THE TASK
Omit every picture and write out the rest of the records exactly.

(DATASET begins)

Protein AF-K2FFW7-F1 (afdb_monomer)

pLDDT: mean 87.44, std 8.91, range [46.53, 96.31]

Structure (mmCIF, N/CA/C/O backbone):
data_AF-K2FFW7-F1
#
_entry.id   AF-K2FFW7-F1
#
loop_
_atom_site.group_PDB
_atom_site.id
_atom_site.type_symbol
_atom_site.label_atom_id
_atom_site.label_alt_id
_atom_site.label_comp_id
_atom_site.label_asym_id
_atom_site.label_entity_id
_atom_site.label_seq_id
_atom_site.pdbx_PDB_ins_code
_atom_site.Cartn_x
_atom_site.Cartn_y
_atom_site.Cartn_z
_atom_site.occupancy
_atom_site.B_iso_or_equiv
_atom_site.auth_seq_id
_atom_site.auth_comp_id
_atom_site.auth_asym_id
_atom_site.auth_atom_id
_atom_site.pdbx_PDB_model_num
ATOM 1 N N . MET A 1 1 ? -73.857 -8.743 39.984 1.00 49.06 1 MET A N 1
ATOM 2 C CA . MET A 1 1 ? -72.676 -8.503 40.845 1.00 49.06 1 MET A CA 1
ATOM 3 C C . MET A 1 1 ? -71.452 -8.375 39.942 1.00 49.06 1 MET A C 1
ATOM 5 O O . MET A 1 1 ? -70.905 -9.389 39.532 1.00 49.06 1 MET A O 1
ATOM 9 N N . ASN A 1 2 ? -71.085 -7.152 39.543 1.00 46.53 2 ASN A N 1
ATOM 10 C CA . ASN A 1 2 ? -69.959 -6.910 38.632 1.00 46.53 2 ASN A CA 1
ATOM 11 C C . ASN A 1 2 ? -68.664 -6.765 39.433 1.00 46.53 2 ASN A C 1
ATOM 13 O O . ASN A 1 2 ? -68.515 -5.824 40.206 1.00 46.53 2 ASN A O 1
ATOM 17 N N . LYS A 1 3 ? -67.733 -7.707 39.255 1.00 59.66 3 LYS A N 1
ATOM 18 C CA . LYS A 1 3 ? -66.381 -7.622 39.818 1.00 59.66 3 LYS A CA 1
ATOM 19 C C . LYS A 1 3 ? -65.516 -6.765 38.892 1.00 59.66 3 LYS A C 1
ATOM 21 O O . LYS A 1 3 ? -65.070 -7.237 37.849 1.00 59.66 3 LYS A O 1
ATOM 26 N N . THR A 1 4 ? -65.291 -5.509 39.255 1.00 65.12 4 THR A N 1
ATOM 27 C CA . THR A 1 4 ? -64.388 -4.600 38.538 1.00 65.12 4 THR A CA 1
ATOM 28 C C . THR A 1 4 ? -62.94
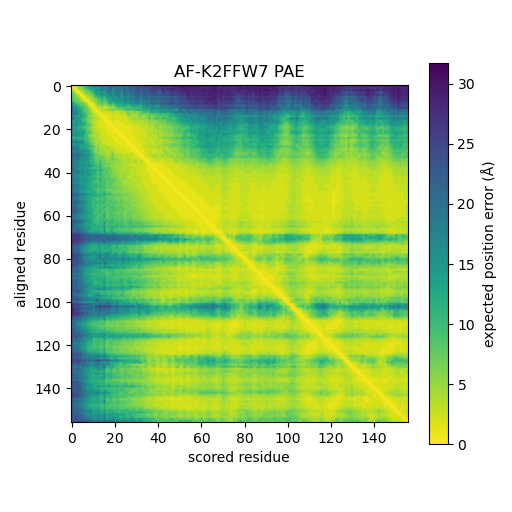5 -5.071 38.748 1.00 65.12 4 THR A C 1
ATOM 30 O O . THR A 1 4 ? -62.439 -5.045 39.868 1.00 65.12 4 THR A O 1
ATOM 33 N N . LYS A 1 5 ? -62.279 -5.554 37.692 1.00 69.62 5 LYS A N 1
ATOM 34 C CA . LYS A 1 5 ? -60.853 -5.910 37.747 1.00 69.62 5 LYS A CA 1
ATOM 35 C C . LYS A 1 5 ? -60.025 -4.630 37.912 1.00 69.62 5 LYS A C 1
ATOM 37 O O . LYS A 1 5 ? -60.032 -3.783 37.023 1.00 69.62 5 LYS A O 1
ATOM 42 N N . ILE A 1 6 ? -59.317 -4.487 39.033 1.00 67.88 6 ILE A N 1
ATOM 43 C CA . ILE A 1 6 ? -58.348 -3.402 39.236 1.00 67.88 6 ILE A CA 1
ATOM 44 C C . ILE A 1 6 ? -57.111 -3.709 38.384 1.00 67.88 6 ILE A C 1
ATOM 46 O O . ILE A 1 6 ? -56.394 -4.672 38.647 1.00 67.88 6 ILE A O 1
ATOM 50 N N . ASN A 1 7 ? -56.882 -2.912 37.340 1.00 71.44 7 ASN A N 1
ATOM 51 C CA . ASN A 1 7 ? -55.665 -2.975 36.533 1.00 71.44 7 ASN A CA 1
ATOM 52 C C . ASN A 1 7 ? -54.558 -2.190 37.247 1.00 71.44 7 ASN A C 1
ATOM 54 O O . ASN A 1 7 ? -54.563 -0.959 37.233 1.00 71.44 7 ASN A O 1
ATOM 58 N N . PHE A 1 8 ? -53.606 -2.889 37.864 1.00 69.81 8 PHE A N 1
ATOM 59 C CA . PHE A 1 8 ? -52.376 -2.269 38.352 1.00 69.81 8 PHE A CA 1
ATOM 60 C C . PHE A 1 8 ? -51.536 -1.830 37.149 1.00 69.81 8 PHE A C 1
ATOM 62 O O . PHE A 1 8 ? -50.971 -2.664 36.442 1.00 69.81 8 PHE A O 1
ATOM 69 N N . LYS A 1 9 ? -51.459 -0.519 36.892 1.00 71.81 9 LYS A N 1
ATOM 70 C CA . LYS A 1 9 ? -50.466 0.020 35.957 1.00 71.81 9 LYS A CA 1
ATOM 71 C C . LYS A 1 9 ? -49.085 -0.161 36.586 1.00 71.81 9 LYS A C 1
ATOM 73 O O . LYS A 1 9 ? -48.777 0.485 37.583 1.00 71.81 9 LYS A O 1
ATOM 78 N N . GLN A 1 10 ? -48.281 -1.055 36.021 1.00 76.19 10 GLN A N 1
ATOM 79 C CA . GLN A 1 10 ? -46.880 -1.213 36.399 1.00 76.19 10 GLN A CA 1
ATOM 80 C C . GLN A 1 10 ? -46.107 0.022 35.914 1.00 76.19 10 GLN A C 1
ATOM 82 O O . GLN A 1 10 ? -46.095 0.323 34.721 1.00 76.19 10 GLN A O 1
ATOM 87 N N . GLY A 1 11 ? -45.548 0.784 36.855 1.00 78.19 11 GLY A N 1
ATOM 88 C CA . GLY A 1 11 ? -44.665 1.914 36.575 1.00 78.19 11 GLY A CA 1
ATOM 89 C C . GLY A 1 11 ? -43.215 1.448 36.464 1.00 78.19 11 GLY A C 1
ATOM 90 O O . GLY A 1 11 ? -42.813 0.529 37.170 1.00 78.19 11 GLY A O 1
ATOM 91 N N . PHE A 1 12 ? -42.446 2.089 35.587 1.00 79.25 12 PHE A N 1
ATOM 92 C CA . PHE A 1 12 ? -41.007 1.859 35.455 1.00 79.25 12 PHE A CA 1
ATOM 93 C C . PHE A 1 12 ? -40.281 2.457 36.665 1.00 79.25 12 PHE A C 1
ATOM 95 O O . PHE A 1 12 ? -40.551 3.600 37.046 1.00 79.25 12 PHE A O 1
ATOM 102 N N . THR A 1 13 ? -39.368 1.714 37.281 1.00 90.56 13 THR A N 1
ATOM 103 C CA . THR A 1 13 ? -38.557 2.227 38.389 1.00 90.56 13 THR A CA 1
ATOM 104 C C . THR A 1 13 ? -37.355 3.013 37.861 1.00 90.56 13 THR A C 1
ATOM 106 O O . THR A 1 13 ? -36.806 2.735 36.793 1.00 90.56 13 THR A O 1
ATOM 109 N N . LEU A 1 14 ? -36.900 4.008 38.629 1.00 89.94 14 LEU A N 1
ATOM 110 C CA . LEU A 1 14 ? -35.697 4.778 38.287 1.00 89.94 14 LEU A CA 1
ATOM 111 C C . LEU A 1 14 ? -34.448 3.889 38.200 1.00 89.94 14 LEU A C 1
ATOM 113 O O . LEU A 1 14 ? -33.567 4.149 37.385 1.00 89.94 14 LEU A O 1
ATOM 117 N N . ILE A 1 15 ? -34.385 2.829 39.012 1.00 93.38 15 ILE A N 1
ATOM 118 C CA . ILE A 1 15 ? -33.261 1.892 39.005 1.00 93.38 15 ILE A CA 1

(DATASET ends)

EXERCISE RESPONSE
Protein AF-K2FFW7-F1 (afdb_monomer)

pLDDT: mean 87.44, std 8.91, range [46.53, 96.31]

Structure (mmCIF, N/CA/C/O backbone):
data_AF-K2FFW7-F1
#
_entry.id   AF-K2FFW7-F1
#
loop_
_atom_site.group_PDB
_atom_site.id
_atom_site.type_symbol
_atom_site.label_atom_id
_atom_site.label_alt_id
_atom_site.label_comp_id
_atom_site.label_asym_id
_atom_site.label_entity_id
_atom_site.label_seq_id
_atom_site.pdbx_PDB_ins_code
_atom_site.Cartn_x
_atom_site.Cartn_y
_atom_site.Cartn_z
_atom_site.occupancy
_atom_site.B_iso_or_equiv
_atom_site.auth_seq_id
_atom_site.auth_comp_id
_atom_site.auth_asym_id
_atom_site.auth_atom_id
_atom_site.pdbx_PDB_model_num
ATOM 1 N N . MET A 1 1 ? -73.857 -8.743 39.984 1.00 49.06 1 MET A N 1
ATOM 2 C CA . MET A 1 1 ? -72.676 -8.503 40.845 1.00 49.06 1 MET A CA 1
ATOM 3 C C . MET A 1 1 ? -71.452 -8.375 39.942 1.00 49.06 1 MET A C 1
ATOM 5 O O . MET A 1 1 ? -70.905 -9.389 39.532 1.00 49.06 1 MET A O 1
ATOM 9 N N . ASN A 1 2 ? -71.085 -7.152 39.543 1.00 46.53 2 ASN A N 1
ATOM 10 C CA . ASN A 1 2 ? -69.959 -6.910 38.632 1.00 46.53 2 ASN A CA 1
ATOM 11 C C . ASN A 1 2 ? -68.664 -6.765 39.433 1.00 46.53 2 ASN A C 1
ATOM 13 O O . ASN A 1 2 ? -68.515 -5.824 40.206 1.00 46.53 2 ASN A O 1
ATOM 17 N N . LYS A 1 3 ? -67.733 -7.707 39.255 1.00 59.66 3 LYS A N 1
ATOM 18 C CA . LYS A 1 3 ? -66.381 -7.622 39.818 1.00 59.66 3 LYS A CA 1
ATOM 19 C C . LYS A 1 3 ? -65.516 -6.765 38.892 1.00 59.66 3 LYS A C 1
ATOM 21 O O . LYS A 1 3 ? -65.070 -7.237 37.849 1.00 59.66 3 LYS A O 1
ATOM 26 N N . THR A 1 4 ? -65.291 -5.509 39.255 1.00 65.12 4 THR A N 1
ATOM 27 C CA . THR A 1 4 ? -64.388 -4.600 38.538 1.00 65.12 4 THR A CA 1
ATOM 28 C C . THR A 1 4 ? -62.94
5 -5.071 38.748 1.00 65.12 4 THR A C 1
ATOM 30 O O . THR A 1 4 ? -62.439 -5.045 39.868 1.00 65.12 4 THR A O 1
ATOM 33 N N . LYS A 1 5 ? -62.279 -5.554 37.692 1.00 69.62 5 LYS A N 1
ATOM 34 C CA . LYS A 1 5 ? -60.853 -5.910 37.747 1.00 69.62 5 LYS A CA 1
ATOM 35 C C . LYS A 1 5 ? -60.025 -4.630 37.912 1.00 69.62 5 LYS A C 1
ATOM 37 O O . LYS A 1 5 ? -60.032 -3.783 37.023 1.00 69.62 5 LYS A O 1
ATOM 42 N N . ILE A 1 6 ? -59.317 -4.487 39.033 1.00 67.88 6 ILE A N 1
ATOM 43 C CA . ILE A 1 6 ? -58.348 -3.402 39.236 1.00 67.88 6 ILE A CA 1
ATOM 44 C C . ILE A 1 6 ? -57.111 -3.709 38.384 1.00 67.88 6 ILE A C 1
ATOM 46 O O . ILE A 1 6 ? -56.394 -4.672 38.647 1.00 67.88 6 ILE A O 1
ATOM 50 N N . ASN A 1 7 ? -56.882 -2.912 37.340 1.00 71.44 7 ASN A N 1
ATOM 51 C CA . ASN A 1 7 ? -55.665 -2.975 36.533 1.00 71.44 7 ASN A CA 1
ATOM 52 C C . ASN A 1 7 ? -54.558 -2.190 37.247 1.00 71.44 7 ASN A C 1
ATOM 54 O O . ASN A 1 7 ? -54.563 -0.959 37.233 1.00 71.44 7 ASN A O 1
ATOM 58 N N . PHE A 1 8 ? -53.606 -2.889 37.864 1.00 69.81 8 PHE A N 1
ATOM 59 C CA . PHE A 1 8 ? -52.376 -2.269 38.352 1.00 69.81 8 PHE A CA 1
ATOM 60 C C . PHE A 1 8 ? -51.536 -1.830 37.149 1.00 69.81 8 PHE A C 1
ATOM 62 O O . PHE A 1 8 ? -50.971 -2.664 36.442 1.00 69.81 8 PHE A O 1
ATOM 69 N N . LYS A 1 9 ? -51.459 -0.519 36.892 1.00 71.81 9 LYS A N 1
ATOM 70 C CA . LYS A 1 9 ? -50.466 0.020 35.957 1.00 71.81 9 LYS A CA 1
ATOM 71 C C . LYS A 1 9 ? -49.085 -0.161 36.586 1.00 71.81 9 LYS A C 1
ATOM 73 O O . LYS A 1 9 ? -48.777 0.485 37.583 1.00 71.81 9 LYS A O 1
ATOM 78 N N . GLN A 1 10 ? -48.281 -1.055 36.021 1.00 76.19 10 GLN A N 1
ATOM 79 C CA . GLN A 1 10 ? -46.880 -1.213 36.399 1.00 76.19 10 GLN A CA 1
ATOM 80 C C . GLN A 1 10 ? -46.107 0.022 35.914 1.00 76.19 10 GLN A C 1
ATOM 82 O O . GLN A 1 10 ? -46.095 0.323 34.721 1.00 76.19 10 GLN A O 1
ATOM 87 N N . GLY A 1 11 ? -45.548 0.784 36.855 1.00 78.19 11 GLY A N 1
ATOM 88 C CA . GLY A 1 11 ? -44.665 1.914 36.575 1.00 78.19 11 GLY A CA 1
ATOM 89 C C . GLY A 1 11 ? -43.215 1.448 36.464 1.00 78.19 11 GLY A C 1
ATOM 90 O O . GLY A 1 11 ? -42.813 0.529 37.170 1.00 78.19 11 GLY A O 1
ATOM 91 N N . PHE A 1 12 ? -42.446 2.089 35.587 1.00 79.25 12 PHE A N 1
ATOM 92 C CA . PHE A 1 12 ? -41.007 1.859 35.455 1.00 79.25 12 PHE A CA 1
ATOM 93 C C . PHE A 1 12 ? -40.281 2.457 36.665 1.00 79.25 12 PHE A C 1
ATOM 95 O O . PHE A 1 12 ? -40.551 3.600 37.046 1.00 79.25 12 PHE A O 1
ATOM 102 N N . THR A 1 13 ? -39.368 1.714 37.281 1.00 90.56 13 THR A N 1
ATOM 103 C CA . THR A 1 13 ? -38.557 2.227 38.389 1.00 90.56 13 THR A CA 1
ATOM 104 C C . THR A 1 13 ? -37.355 3.013 37.861 1.00 90.56 13 THR A C 1
ATOM 106 O O . THR A 1 13 ? -36.806 2.735 36.793 1.00 90.56 13 THR A O 1
ATOM 109 N N . LEU A 1 14 ? -36.900 4.008 38.629 1.00 89.94 14 LEU A N 1
ATOM 110 C CA . LEU A 1 14 ? -35.697 4.778 38.287 1.00 89.94 14 LEU A CA 1
ATOM 111 C C . LEU A 1 14 ? -34.448 3.889 38.200 1.00 89.94 14 LEU A C 1
ATOM 113 O O . LEU A 1 14 ? -33.567 4.149 37.385 1.00 89.94 14 LEU A O 1
ATOM 117 N N . ILE A 1 15 ? -34.385 2.829 39.012 1.00 93.38 15 ILE A N 1
ATOM 118 C CA . ILE A 1 15 ? -33.261 1.892 39.005 1.00 93.38 15 ILE A CA 1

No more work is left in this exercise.